In the context of Tabula, we would be adding a rulings key to the extraction parameters that it sends to the server to include data about the separators. In the context of the command line application, it could accept a JSON file with the specification.

Having a GUI for this feature would be awesome. There's a tabula-table-editor that I started last year, that could be integrated into Tabula for adjusting the detected tabular structures: http://dump.jazzido.com/tabula-table-editor/

Additionally, the BasicExtractionAlgorithm can use this new method as its extraction backend, by building a List<Ruling> from the detected lines and columns.

@jeremybmerrill, @mtigas: Would love to hear your thoughts about this.

Cheers!

jeremybmerrill commented 9 years ago

This is awesome and I'm excited about getting it built. I think we were talking with @floodfish during one of our meetings a while ago thinking that we're at a stage that this much-requested feature is doable. We could even make it possible to "save" a "template"...

That said, I want to get this feature/newUI version shipped ASAP. There are, I think, a lot of improvements that I have personally been using for MONTHS that our users deserve to have.

jazzido commented 9 years ago

Absolutely, no need to wait for this to release newUI. If anything, this can progress in parallel and have it as a command line thing for those who want to use tabula-java.

jeremybmerrill commented 9 years ago

👍👍

On Mon, Mar 9, 2015 at 10:50 PM, Manuel Aristarán notifications@github.com wrote:

Absolutely, no need to wait for this to release newUI. If anything, this can progress in parallel and have it as a command line thing for those who want to use tabula-java.
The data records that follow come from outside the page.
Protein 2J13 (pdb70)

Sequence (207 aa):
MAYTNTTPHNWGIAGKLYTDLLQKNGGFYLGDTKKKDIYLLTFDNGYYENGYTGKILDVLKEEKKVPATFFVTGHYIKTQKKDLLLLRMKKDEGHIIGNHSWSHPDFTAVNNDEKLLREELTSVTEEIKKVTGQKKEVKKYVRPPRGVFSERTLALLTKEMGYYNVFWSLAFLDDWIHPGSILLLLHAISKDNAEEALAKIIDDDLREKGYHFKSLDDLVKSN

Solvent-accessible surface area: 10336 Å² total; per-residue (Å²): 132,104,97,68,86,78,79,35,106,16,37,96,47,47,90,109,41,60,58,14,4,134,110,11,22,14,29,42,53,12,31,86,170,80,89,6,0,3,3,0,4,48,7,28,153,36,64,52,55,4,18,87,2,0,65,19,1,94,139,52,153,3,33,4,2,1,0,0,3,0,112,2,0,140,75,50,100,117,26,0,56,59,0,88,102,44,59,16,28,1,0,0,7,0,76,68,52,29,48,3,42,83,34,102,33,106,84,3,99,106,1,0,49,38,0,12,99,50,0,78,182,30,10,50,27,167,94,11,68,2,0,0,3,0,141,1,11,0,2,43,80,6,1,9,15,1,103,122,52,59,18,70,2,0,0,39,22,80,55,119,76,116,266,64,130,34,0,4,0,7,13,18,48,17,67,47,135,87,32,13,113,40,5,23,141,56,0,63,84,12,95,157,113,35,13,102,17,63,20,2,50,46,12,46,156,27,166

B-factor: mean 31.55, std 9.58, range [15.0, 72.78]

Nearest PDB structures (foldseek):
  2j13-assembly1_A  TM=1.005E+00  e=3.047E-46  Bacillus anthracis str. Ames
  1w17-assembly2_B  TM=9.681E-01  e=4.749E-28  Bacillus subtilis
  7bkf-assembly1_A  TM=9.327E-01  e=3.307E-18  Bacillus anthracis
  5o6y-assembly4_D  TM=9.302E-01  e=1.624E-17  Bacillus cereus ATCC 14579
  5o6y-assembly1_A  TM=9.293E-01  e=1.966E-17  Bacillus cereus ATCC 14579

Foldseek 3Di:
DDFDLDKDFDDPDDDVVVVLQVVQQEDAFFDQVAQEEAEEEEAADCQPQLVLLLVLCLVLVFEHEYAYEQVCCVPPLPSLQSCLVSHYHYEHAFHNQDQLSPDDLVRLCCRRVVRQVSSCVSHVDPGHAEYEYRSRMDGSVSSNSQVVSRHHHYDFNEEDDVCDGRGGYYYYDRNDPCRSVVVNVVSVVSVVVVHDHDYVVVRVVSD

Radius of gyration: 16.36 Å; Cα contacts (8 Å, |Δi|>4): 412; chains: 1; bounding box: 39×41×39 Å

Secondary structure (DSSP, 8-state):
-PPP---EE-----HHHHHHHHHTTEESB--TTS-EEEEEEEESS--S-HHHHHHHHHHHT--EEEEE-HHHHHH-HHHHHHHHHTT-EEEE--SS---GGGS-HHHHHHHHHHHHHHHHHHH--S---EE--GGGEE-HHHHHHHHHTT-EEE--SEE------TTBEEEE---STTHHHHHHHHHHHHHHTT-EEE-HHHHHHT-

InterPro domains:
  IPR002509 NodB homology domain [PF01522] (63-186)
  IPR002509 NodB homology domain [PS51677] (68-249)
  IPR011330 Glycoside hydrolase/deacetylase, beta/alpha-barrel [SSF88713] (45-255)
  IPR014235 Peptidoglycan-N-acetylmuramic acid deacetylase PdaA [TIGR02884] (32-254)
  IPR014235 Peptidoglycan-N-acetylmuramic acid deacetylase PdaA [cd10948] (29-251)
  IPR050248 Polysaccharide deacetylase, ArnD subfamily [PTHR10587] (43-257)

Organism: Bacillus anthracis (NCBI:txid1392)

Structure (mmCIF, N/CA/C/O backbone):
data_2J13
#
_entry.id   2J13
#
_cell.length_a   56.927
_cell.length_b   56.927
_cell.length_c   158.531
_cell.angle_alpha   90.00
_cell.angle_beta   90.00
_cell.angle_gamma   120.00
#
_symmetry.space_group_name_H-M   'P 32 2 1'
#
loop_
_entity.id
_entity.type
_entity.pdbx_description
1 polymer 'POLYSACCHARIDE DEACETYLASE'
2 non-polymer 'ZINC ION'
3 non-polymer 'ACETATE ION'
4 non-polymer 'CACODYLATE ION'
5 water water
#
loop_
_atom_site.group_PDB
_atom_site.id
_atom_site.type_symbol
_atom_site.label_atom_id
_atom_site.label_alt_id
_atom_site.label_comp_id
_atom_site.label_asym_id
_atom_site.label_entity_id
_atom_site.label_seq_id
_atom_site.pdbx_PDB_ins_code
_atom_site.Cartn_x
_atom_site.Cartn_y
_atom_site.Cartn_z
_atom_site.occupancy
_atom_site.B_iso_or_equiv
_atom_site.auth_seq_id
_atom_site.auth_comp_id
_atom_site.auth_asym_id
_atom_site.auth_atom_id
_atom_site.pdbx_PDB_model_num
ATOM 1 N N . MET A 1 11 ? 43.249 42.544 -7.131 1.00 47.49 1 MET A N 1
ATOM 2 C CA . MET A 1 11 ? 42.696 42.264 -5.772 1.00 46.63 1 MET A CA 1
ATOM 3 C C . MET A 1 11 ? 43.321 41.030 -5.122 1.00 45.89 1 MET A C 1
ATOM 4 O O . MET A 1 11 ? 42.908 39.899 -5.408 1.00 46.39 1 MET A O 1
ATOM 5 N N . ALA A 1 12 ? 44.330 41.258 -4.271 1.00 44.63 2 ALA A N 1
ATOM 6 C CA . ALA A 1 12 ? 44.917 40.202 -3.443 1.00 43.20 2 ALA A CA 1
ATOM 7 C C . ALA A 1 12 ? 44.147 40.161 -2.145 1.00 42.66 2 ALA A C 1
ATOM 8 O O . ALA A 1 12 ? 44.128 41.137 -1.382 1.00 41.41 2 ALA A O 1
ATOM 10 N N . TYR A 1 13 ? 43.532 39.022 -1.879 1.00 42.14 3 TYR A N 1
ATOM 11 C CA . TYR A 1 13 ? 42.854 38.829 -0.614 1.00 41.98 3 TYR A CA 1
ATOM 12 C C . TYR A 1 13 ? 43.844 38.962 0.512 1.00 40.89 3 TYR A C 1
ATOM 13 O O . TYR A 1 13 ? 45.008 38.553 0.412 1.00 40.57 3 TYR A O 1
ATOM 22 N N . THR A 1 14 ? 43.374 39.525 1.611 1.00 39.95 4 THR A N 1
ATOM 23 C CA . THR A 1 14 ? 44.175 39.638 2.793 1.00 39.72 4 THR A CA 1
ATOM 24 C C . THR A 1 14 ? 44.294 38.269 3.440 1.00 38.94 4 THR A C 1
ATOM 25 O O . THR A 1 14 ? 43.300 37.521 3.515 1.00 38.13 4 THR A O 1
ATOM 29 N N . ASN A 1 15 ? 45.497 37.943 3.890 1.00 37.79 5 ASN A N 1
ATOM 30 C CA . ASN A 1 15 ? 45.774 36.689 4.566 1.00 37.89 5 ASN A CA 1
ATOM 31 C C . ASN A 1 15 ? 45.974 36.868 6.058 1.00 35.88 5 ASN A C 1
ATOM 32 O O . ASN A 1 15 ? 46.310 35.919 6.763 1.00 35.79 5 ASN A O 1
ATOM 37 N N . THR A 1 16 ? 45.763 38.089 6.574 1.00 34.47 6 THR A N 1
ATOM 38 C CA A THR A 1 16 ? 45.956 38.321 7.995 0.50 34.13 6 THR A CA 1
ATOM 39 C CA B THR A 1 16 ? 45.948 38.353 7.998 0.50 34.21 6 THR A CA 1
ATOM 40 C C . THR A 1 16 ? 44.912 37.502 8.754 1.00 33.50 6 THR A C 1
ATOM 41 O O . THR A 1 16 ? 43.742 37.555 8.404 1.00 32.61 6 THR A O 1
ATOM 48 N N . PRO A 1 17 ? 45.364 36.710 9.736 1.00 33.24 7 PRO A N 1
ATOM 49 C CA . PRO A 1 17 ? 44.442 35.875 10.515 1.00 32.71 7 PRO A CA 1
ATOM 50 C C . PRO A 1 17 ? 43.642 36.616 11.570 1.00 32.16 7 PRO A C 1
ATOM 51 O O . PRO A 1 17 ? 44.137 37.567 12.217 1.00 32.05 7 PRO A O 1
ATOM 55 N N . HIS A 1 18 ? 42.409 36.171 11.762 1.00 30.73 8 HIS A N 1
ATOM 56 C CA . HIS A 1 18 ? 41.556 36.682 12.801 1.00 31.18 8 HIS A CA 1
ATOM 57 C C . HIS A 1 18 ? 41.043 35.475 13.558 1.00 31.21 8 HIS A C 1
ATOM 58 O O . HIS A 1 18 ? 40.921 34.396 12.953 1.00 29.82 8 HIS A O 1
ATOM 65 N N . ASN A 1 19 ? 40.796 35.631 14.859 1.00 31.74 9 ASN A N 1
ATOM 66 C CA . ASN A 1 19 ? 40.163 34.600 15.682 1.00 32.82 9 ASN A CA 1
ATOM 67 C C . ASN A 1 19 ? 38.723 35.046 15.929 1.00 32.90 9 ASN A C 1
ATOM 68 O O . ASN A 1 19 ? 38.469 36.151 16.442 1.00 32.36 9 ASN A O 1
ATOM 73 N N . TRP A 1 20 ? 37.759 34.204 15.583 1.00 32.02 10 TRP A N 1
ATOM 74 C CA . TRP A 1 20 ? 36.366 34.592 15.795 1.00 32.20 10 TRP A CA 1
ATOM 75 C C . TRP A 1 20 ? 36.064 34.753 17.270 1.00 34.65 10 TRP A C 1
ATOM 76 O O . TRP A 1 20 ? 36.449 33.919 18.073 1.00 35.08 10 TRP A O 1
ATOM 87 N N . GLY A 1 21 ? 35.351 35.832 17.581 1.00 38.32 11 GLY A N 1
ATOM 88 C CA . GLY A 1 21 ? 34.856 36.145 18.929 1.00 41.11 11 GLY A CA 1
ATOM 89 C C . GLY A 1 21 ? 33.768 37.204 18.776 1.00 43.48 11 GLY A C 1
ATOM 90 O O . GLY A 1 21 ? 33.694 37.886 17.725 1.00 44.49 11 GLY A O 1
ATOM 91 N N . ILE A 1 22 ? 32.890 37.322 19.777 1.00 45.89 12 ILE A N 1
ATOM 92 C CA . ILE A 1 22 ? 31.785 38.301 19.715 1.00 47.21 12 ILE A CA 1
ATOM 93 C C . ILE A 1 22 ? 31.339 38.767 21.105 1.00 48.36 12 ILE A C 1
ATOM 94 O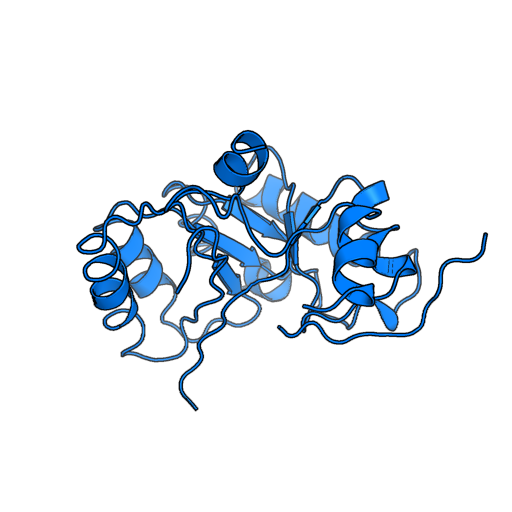 O . ILE A 1 22 ? 30.136 38.762 21.426 1.00 50.22 12 ILE A O 1
ATOM 96 N N . ALA A 1 33 ? 29.786 41.703 16.106 1.00 48.57 23 ALA A N 1
ATOM 97 C CA . ALA A 1 33 ? 31.170 41.298 16.346 1.00 47.65 23 ALA A CA 1
ATOM 98 C C . ALA A 1 33 ? 32.166 42.345 15.836 1.00 46.12 23 ALA A C 1
ATOM 99 O O . ALA A 1 33 ? 33.372 42.086 15.774 1.00 45.93 23 ALA A O 1
ATOM 101 N N . GLY A 1 34 ? 31.656 43.525 15.483 1.00 43.96 24 GLY A N 1
ATOM 102 C CA . GLY A 1 34 ? 32.496 44.616 14.992 1.00 43.29 24 GLY A CA 1
ATOM 103 C C . GLY A 1 34 ? 32.343 44.774 13.497 1.00 44.46 24 GLY A C 1
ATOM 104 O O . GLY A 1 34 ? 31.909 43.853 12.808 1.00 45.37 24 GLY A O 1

— Reply to this email directly or view it on GitHub https://github.com/tabulapdf/tabula-java/issues/10#issuecomment-77986898 .

floodfish commented 9 years ago

Yeah, I think we even discussed saving that feature for later. Definitely shouldn't hold up launch of the good stuff we have

paulohpcardoso commented 9 years ago

Hello , does anyone know tell me if had any advance in this tabaular structure? http://dump.jazzido.com/tabula-table-editor/ How can I contribute to advance in this structure? Thanks.

jazzido commented 9 years ago

Hi @paulohpcardoso,

It would be absolutely fantastic if you could help us finish and integrate the table editor. The link that you mentioned contains the code from the table_editor branch of the tabula_table_editor repo. I spent quite a bit of time working on that more than a year ago, but we never had the time to fully integrate it with Tabula.

The purpose of that tool is to generate a set of ruling lines that would be passed as an argument to public List<? extends Table> extract(Page page, List<Ruling> rulings) in the SpreadsheetExtractionAlgorithm class.

If you want to attempt that, I would be more than happy to help you navigate both the code of the table_editor tool, tabula-java and then we could work on integrating with the Tabula tool.

Thanks for your interest on this!